/ 9 April 2010

Dancing on his grave

In Tshing, a decaying township outside Ventersdorp, a Soweto football derby encounter generates more excitement than the news of Eugene Terre’Blanche’s demise.

On the morning of Easter Monday, Thobile’s Tavern was abuzz with drunken patrons seated on beer crates and a group of raggedy youths huddled outside at a small window, vying for a better view of the TV.

“If Pirates lose today, I bet Terre’Blanche will rise from the dead,” said a patron, to a burst of mocking but uneasy laughter. While some residents fear racial attacks following Terre’Blanche’s death, the dominant sentiment is that “the chickens have finally come home to roost”.

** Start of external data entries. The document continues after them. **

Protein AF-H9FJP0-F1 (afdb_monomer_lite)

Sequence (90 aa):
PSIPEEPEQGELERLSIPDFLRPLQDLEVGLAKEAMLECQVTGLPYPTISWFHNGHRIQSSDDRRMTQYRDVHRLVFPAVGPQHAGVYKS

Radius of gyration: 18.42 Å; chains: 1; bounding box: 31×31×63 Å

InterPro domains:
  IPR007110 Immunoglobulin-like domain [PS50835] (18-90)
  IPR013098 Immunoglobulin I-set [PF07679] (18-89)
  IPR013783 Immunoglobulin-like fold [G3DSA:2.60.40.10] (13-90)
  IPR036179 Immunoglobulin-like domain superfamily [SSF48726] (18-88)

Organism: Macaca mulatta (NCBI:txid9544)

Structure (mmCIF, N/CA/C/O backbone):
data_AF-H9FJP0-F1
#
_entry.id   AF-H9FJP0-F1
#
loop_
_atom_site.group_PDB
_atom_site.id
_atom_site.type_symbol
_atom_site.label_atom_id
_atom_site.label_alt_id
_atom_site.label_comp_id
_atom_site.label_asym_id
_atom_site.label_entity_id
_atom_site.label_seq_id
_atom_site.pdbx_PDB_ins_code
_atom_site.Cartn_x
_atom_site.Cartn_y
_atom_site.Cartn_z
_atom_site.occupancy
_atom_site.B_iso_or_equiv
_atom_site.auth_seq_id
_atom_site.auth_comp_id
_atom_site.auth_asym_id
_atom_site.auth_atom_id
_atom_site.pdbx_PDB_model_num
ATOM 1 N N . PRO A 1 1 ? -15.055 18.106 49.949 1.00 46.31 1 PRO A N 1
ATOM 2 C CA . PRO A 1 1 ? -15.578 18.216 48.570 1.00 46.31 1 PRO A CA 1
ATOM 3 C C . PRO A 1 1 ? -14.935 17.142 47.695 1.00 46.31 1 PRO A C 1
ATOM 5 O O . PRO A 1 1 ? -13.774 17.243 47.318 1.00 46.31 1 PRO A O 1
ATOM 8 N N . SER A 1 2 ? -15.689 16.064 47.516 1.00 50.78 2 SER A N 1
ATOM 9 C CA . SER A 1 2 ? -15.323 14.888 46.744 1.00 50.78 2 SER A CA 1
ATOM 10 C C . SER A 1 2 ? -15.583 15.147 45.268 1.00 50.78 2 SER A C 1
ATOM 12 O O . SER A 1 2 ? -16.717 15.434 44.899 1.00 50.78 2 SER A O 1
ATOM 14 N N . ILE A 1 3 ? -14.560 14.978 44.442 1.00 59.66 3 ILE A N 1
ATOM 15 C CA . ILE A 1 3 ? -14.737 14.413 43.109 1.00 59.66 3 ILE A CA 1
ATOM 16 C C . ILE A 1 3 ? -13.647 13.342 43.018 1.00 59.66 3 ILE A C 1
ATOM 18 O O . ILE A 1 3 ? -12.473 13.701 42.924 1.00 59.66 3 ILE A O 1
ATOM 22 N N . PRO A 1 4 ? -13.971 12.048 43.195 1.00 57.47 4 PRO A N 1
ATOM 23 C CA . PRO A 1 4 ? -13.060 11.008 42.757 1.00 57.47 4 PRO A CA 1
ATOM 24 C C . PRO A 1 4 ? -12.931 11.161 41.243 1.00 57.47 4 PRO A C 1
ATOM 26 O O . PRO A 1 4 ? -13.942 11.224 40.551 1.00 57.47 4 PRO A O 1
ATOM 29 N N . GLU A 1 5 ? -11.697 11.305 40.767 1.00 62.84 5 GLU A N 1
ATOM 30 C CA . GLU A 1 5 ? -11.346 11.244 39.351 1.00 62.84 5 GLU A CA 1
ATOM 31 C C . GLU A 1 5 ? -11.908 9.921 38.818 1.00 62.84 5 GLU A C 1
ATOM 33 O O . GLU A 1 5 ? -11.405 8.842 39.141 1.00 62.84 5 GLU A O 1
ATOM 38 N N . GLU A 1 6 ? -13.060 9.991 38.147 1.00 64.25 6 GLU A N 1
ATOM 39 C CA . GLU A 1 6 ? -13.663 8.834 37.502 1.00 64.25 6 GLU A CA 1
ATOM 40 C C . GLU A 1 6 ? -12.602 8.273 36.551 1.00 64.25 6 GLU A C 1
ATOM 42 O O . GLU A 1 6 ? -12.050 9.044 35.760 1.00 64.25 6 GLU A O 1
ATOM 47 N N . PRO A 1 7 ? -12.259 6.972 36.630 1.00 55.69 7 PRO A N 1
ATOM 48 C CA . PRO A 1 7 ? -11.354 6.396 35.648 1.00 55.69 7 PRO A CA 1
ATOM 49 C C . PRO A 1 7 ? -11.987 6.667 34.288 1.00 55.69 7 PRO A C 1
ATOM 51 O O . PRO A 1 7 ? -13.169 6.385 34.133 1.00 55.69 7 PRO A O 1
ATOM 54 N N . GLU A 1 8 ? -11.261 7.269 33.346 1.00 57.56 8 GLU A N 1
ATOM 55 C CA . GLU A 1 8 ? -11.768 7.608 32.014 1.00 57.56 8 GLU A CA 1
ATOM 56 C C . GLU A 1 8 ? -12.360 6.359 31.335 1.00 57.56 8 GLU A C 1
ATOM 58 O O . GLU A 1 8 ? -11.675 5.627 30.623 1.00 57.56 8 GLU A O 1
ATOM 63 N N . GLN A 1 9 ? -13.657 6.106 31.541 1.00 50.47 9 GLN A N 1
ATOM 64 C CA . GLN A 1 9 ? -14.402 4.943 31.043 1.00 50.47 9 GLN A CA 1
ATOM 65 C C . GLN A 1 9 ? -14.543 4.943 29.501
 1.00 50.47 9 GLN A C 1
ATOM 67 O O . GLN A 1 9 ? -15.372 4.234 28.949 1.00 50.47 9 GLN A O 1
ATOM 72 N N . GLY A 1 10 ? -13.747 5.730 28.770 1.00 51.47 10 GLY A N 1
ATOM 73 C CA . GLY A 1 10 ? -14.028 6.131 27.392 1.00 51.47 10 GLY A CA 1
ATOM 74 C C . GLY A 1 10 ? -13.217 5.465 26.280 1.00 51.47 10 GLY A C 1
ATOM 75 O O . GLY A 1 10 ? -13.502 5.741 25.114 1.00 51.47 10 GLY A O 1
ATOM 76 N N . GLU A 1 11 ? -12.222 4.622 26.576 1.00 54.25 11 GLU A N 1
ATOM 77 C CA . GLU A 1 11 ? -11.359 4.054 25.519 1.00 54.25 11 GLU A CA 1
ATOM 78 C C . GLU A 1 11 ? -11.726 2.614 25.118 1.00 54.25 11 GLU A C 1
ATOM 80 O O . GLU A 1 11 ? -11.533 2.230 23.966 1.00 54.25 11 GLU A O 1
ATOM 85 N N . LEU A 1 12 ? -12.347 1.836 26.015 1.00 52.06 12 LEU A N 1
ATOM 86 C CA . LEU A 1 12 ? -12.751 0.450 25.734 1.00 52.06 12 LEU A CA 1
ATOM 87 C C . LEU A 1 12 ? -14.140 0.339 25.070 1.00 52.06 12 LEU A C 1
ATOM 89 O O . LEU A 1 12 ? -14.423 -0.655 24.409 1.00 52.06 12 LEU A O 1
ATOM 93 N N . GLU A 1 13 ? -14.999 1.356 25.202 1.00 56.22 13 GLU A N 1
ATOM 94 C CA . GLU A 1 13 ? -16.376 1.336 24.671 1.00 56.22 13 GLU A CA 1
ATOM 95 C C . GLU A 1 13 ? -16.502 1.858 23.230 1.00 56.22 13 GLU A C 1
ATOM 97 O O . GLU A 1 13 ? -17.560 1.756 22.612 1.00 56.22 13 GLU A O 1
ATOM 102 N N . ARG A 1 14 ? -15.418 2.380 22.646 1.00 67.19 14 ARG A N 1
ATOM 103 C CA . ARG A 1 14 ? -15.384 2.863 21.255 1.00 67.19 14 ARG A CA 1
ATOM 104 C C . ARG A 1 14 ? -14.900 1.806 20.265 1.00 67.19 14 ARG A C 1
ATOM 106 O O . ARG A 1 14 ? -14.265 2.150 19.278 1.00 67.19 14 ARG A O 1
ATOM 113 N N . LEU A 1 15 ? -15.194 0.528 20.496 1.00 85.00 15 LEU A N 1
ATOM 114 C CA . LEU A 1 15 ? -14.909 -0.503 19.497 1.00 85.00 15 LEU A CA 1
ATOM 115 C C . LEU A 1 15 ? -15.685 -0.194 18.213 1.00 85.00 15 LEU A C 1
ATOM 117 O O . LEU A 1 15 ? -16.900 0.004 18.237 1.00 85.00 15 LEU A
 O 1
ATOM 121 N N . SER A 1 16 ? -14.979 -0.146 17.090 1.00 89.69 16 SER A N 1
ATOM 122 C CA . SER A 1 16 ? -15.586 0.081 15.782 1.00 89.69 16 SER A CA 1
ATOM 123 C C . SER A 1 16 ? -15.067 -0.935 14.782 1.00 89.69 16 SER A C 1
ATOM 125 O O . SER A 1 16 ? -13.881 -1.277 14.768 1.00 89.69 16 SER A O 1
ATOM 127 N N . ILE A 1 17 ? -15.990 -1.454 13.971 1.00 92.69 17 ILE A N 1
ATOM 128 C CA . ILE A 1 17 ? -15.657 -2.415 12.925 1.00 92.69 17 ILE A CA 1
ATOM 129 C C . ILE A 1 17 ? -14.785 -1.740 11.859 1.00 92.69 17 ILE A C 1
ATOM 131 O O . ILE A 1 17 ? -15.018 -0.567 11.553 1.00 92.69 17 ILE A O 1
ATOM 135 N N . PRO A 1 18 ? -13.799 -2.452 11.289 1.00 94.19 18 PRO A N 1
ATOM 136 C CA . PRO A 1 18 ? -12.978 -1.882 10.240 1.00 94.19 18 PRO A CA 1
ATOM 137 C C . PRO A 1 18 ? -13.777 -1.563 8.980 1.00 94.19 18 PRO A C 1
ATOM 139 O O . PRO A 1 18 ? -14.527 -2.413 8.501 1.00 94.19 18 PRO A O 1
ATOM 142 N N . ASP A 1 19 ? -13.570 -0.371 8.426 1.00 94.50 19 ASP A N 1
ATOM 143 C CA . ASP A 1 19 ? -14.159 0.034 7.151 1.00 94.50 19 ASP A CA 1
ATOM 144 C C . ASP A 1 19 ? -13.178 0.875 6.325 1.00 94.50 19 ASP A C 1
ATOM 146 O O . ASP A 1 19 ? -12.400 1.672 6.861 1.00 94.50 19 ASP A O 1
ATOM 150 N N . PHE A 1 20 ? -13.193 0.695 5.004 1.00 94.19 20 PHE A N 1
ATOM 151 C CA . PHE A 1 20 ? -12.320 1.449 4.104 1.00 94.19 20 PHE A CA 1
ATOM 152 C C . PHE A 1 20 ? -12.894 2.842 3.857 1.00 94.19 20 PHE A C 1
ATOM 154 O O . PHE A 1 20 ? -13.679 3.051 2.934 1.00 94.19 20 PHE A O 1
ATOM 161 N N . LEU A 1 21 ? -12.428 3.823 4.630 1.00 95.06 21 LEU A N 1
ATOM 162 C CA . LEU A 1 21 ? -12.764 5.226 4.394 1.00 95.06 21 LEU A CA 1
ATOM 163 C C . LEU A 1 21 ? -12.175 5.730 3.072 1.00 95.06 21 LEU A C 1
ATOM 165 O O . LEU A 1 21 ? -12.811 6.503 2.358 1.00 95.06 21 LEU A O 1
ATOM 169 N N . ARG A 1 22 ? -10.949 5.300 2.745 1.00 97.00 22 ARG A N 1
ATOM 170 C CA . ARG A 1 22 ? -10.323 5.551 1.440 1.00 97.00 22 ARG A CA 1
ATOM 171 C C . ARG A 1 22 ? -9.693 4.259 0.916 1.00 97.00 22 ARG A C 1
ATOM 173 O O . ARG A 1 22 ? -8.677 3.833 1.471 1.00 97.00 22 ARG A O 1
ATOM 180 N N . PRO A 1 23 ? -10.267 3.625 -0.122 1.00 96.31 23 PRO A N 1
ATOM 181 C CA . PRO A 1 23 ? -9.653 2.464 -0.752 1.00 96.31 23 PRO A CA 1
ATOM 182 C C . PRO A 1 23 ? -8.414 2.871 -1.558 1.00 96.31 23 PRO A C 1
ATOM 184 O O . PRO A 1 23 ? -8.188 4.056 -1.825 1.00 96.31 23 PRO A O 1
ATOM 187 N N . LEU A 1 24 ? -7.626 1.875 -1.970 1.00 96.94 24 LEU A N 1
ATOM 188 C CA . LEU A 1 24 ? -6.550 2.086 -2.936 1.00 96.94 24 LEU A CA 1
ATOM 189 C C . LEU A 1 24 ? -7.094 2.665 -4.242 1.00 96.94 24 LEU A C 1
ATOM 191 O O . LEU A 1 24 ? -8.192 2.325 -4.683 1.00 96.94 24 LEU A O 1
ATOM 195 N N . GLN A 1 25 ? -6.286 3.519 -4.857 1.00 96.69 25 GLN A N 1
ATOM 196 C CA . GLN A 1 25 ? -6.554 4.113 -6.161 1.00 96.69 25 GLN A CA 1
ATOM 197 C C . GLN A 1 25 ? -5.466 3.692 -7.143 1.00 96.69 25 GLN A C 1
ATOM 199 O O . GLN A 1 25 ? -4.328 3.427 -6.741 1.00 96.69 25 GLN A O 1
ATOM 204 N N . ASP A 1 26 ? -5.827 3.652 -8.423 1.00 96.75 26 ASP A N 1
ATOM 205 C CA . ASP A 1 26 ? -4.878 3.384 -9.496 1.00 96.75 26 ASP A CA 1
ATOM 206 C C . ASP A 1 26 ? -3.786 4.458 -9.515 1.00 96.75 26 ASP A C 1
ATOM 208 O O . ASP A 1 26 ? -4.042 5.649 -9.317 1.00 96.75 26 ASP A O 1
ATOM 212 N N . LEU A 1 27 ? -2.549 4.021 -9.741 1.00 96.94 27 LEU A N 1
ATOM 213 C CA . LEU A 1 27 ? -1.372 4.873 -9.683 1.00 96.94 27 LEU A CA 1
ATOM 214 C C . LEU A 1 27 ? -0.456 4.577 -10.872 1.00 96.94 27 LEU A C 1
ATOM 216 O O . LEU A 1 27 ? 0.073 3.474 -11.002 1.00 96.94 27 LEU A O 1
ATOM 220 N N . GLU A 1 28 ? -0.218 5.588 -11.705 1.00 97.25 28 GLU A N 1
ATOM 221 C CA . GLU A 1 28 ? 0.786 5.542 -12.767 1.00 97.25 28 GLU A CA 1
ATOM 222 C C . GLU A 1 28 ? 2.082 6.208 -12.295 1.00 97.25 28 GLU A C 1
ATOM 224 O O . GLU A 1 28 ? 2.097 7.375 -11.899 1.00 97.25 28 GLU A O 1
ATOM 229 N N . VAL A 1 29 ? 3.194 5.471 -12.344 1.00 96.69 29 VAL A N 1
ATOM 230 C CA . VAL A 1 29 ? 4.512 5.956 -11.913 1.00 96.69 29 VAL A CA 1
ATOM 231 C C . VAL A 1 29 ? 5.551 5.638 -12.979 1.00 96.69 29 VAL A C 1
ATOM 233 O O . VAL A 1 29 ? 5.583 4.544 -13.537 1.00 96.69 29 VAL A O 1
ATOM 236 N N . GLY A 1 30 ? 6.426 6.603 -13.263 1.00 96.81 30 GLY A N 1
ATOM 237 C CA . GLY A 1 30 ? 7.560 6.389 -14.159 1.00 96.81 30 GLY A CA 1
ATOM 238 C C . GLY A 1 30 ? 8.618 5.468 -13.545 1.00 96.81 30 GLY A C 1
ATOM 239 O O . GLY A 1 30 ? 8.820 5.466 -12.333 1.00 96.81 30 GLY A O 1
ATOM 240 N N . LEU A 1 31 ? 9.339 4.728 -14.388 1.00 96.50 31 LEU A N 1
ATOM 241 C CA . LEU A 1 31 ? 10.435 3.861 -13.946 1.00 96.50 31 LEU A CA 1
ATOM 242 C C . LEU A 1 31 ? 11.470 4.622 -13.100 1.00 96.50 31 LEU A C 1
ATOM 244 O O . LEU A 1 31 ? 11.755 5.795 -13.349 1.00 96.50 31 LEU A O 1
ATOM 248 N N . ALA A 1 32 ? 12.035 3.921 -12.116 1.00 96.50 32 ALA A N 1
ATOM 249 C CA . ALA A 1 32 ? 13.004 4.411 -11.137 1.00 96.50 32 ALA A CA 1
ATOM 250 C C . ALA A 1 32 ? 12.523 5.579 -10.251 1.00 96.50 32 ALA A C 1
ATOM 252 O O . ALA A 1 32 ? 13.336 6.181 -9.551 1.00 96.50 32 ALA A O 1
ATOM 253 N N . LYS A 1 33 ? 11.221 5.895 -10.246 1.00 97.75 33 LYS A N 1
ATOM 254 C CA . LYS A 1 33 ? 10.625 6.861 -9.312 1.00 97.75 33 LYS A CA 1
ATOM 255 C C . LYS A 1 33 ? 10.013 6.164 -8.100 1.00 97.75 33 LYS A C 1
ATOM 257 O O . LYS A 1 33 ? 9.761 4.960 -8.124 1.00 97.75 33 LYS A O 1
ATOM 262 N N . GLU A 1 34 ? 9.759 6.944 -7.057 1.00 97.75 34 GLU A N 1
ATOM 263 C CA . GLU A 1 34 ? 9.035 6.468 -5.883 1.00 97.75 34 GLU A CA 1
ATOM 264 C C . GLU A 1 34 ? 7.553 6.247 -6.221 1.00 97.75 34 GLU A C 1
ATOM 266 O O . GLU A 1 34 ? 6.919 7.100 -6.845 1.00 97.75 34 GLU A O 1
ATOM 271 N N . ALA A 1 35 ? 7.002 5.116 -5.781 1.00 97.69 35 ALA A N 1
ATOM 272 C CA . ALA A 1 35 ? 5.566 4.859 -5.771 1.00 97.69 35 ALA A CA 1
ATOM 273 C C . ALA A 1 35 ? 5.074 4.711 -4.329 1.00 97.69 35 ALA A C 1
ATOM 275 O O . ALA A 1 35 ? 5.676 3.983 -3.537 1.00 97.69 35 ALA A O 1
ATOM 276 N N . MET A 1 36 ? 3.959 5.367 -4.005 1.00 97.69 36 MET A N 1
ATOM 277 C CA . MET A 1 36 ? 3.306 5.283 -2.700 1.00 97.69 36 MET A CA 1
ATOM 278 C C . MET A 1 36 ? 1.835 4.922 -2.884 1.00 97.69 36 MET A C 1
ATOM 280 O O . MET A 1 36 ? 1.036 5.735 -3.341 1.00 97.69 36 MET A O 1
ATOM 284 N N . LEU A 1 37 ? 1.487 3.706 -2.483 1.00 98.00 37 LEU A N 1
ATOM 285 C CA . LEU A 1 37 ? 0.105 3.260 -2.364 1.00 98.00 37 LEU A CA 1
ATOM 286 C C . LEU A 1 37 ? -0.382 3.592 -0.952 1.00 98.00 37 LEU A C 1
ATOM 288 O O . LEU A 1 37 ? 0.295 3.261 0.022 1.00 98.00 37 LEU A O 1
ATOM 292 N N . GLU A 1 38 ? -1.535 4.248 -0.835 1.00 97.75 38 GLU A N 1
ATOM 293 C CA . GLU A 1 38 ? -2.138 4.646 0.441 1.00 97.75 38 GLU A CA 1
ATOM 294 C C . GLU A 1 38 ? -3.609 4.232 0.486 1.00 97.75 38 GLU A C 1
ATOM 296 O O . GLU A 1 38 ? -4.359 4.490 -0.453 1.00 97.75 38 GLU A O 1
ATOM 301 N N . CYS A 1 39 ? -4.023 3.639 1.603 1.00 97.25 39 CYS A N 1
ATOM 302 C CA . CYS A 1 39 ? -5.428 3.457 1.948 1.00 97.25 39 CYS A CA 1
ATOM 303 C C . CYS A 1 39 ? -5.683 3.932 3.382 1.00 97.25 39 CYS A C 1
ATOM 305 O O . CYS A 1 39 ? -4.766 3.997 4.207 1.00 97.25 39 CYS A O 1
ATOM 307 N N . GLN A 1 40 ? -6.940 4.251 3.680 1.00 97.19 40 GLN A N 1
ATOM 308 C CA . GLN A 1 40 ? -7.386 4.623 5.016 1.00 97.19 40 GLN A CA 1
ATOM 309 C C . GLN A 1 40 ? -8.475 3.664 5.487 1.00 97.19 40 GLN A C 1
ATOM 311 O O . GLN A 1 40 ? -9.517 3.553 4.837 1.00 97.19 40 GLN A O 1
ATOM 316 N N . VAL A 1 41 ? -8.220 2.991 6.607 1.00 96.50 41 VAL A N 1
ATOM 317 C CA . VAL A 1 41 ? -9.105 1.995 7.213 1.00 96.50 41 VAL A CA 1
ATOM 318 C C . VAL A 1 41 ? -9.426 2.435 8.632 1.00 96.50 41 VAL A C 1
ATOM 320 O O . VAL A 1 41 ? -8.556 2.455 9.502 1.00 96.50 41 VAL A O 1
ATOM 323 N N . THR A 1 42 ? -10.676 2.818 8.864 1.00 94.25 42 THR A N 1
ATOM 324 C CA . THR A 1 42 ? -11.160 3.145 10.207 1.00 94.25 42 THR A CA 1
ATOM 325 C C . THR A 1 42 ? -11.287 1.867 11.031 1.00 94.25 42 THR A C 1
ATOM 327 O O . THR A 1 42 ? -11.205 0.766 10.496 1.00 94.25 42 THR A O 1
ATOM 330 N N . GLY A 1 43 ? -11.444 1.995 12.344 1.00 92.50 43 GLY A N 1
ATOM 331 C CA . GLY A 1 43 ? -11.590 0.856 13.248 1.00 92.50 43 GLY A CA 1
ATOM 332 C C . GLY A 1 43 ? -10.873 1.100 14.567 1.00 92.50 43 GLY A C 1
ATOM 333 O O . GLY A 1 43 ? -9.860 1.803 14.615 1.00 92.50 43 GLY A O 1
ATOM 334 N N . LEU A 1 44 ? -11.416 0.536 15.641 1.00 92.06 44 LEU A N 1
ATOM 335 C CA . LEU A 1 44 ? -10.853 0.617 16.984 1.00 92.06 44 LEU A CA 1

“Ventersdorp will be a different place without him, but that does not mean that the boers are going to change. In fact, things could get even worse,” said community leader Mbulelo Maneli, as a black bakkie sped past Van Tonder Avenue with vierkleure flapping from the windows.

Terre’Blanche’s influence on the Afrikaner community was powerful, Maneli said. Many Afrikaners in the area believed in the “stupid ideology” of the establishment of a boer republic — so it is “a good thing he died”.

Members of the AWB — young and old, clad in khaki and camouflage regalia — sped into Ventersdorp at the weekend for a moment of prayer outside the Schoonspruit Estate hall, proudly waving vierkleure and “oranje, blanje, blous” (the old South African flag).

Maneli said: “The thing is that most of us feel nothing for Terre’Blanche and the farming community around here. These people are brutes and, given half a chance, they will skop you to death, just as those boys did to Terre’Blanche.”

An ailing Maria Motshabi, sister of Paul Motshabi, whom Terre’Blanche paralysed when he assaulted him with an iron pipe in 1996, said: “Ek is bly die bliksem is dood [I am glad the bastard is dead].” Terre’Blanche served three years in prison for the crime.

She said she worked for the Terre’Blanches for 11 years as a kitchen maid and cannot recall one happy moment in their house.

“Let him feel how it is to carry the ground on your chest. This man has caused a lot of people pain. He was racist and proud of it. I wish I could go to his funeral to make sure that he is buried,” she said.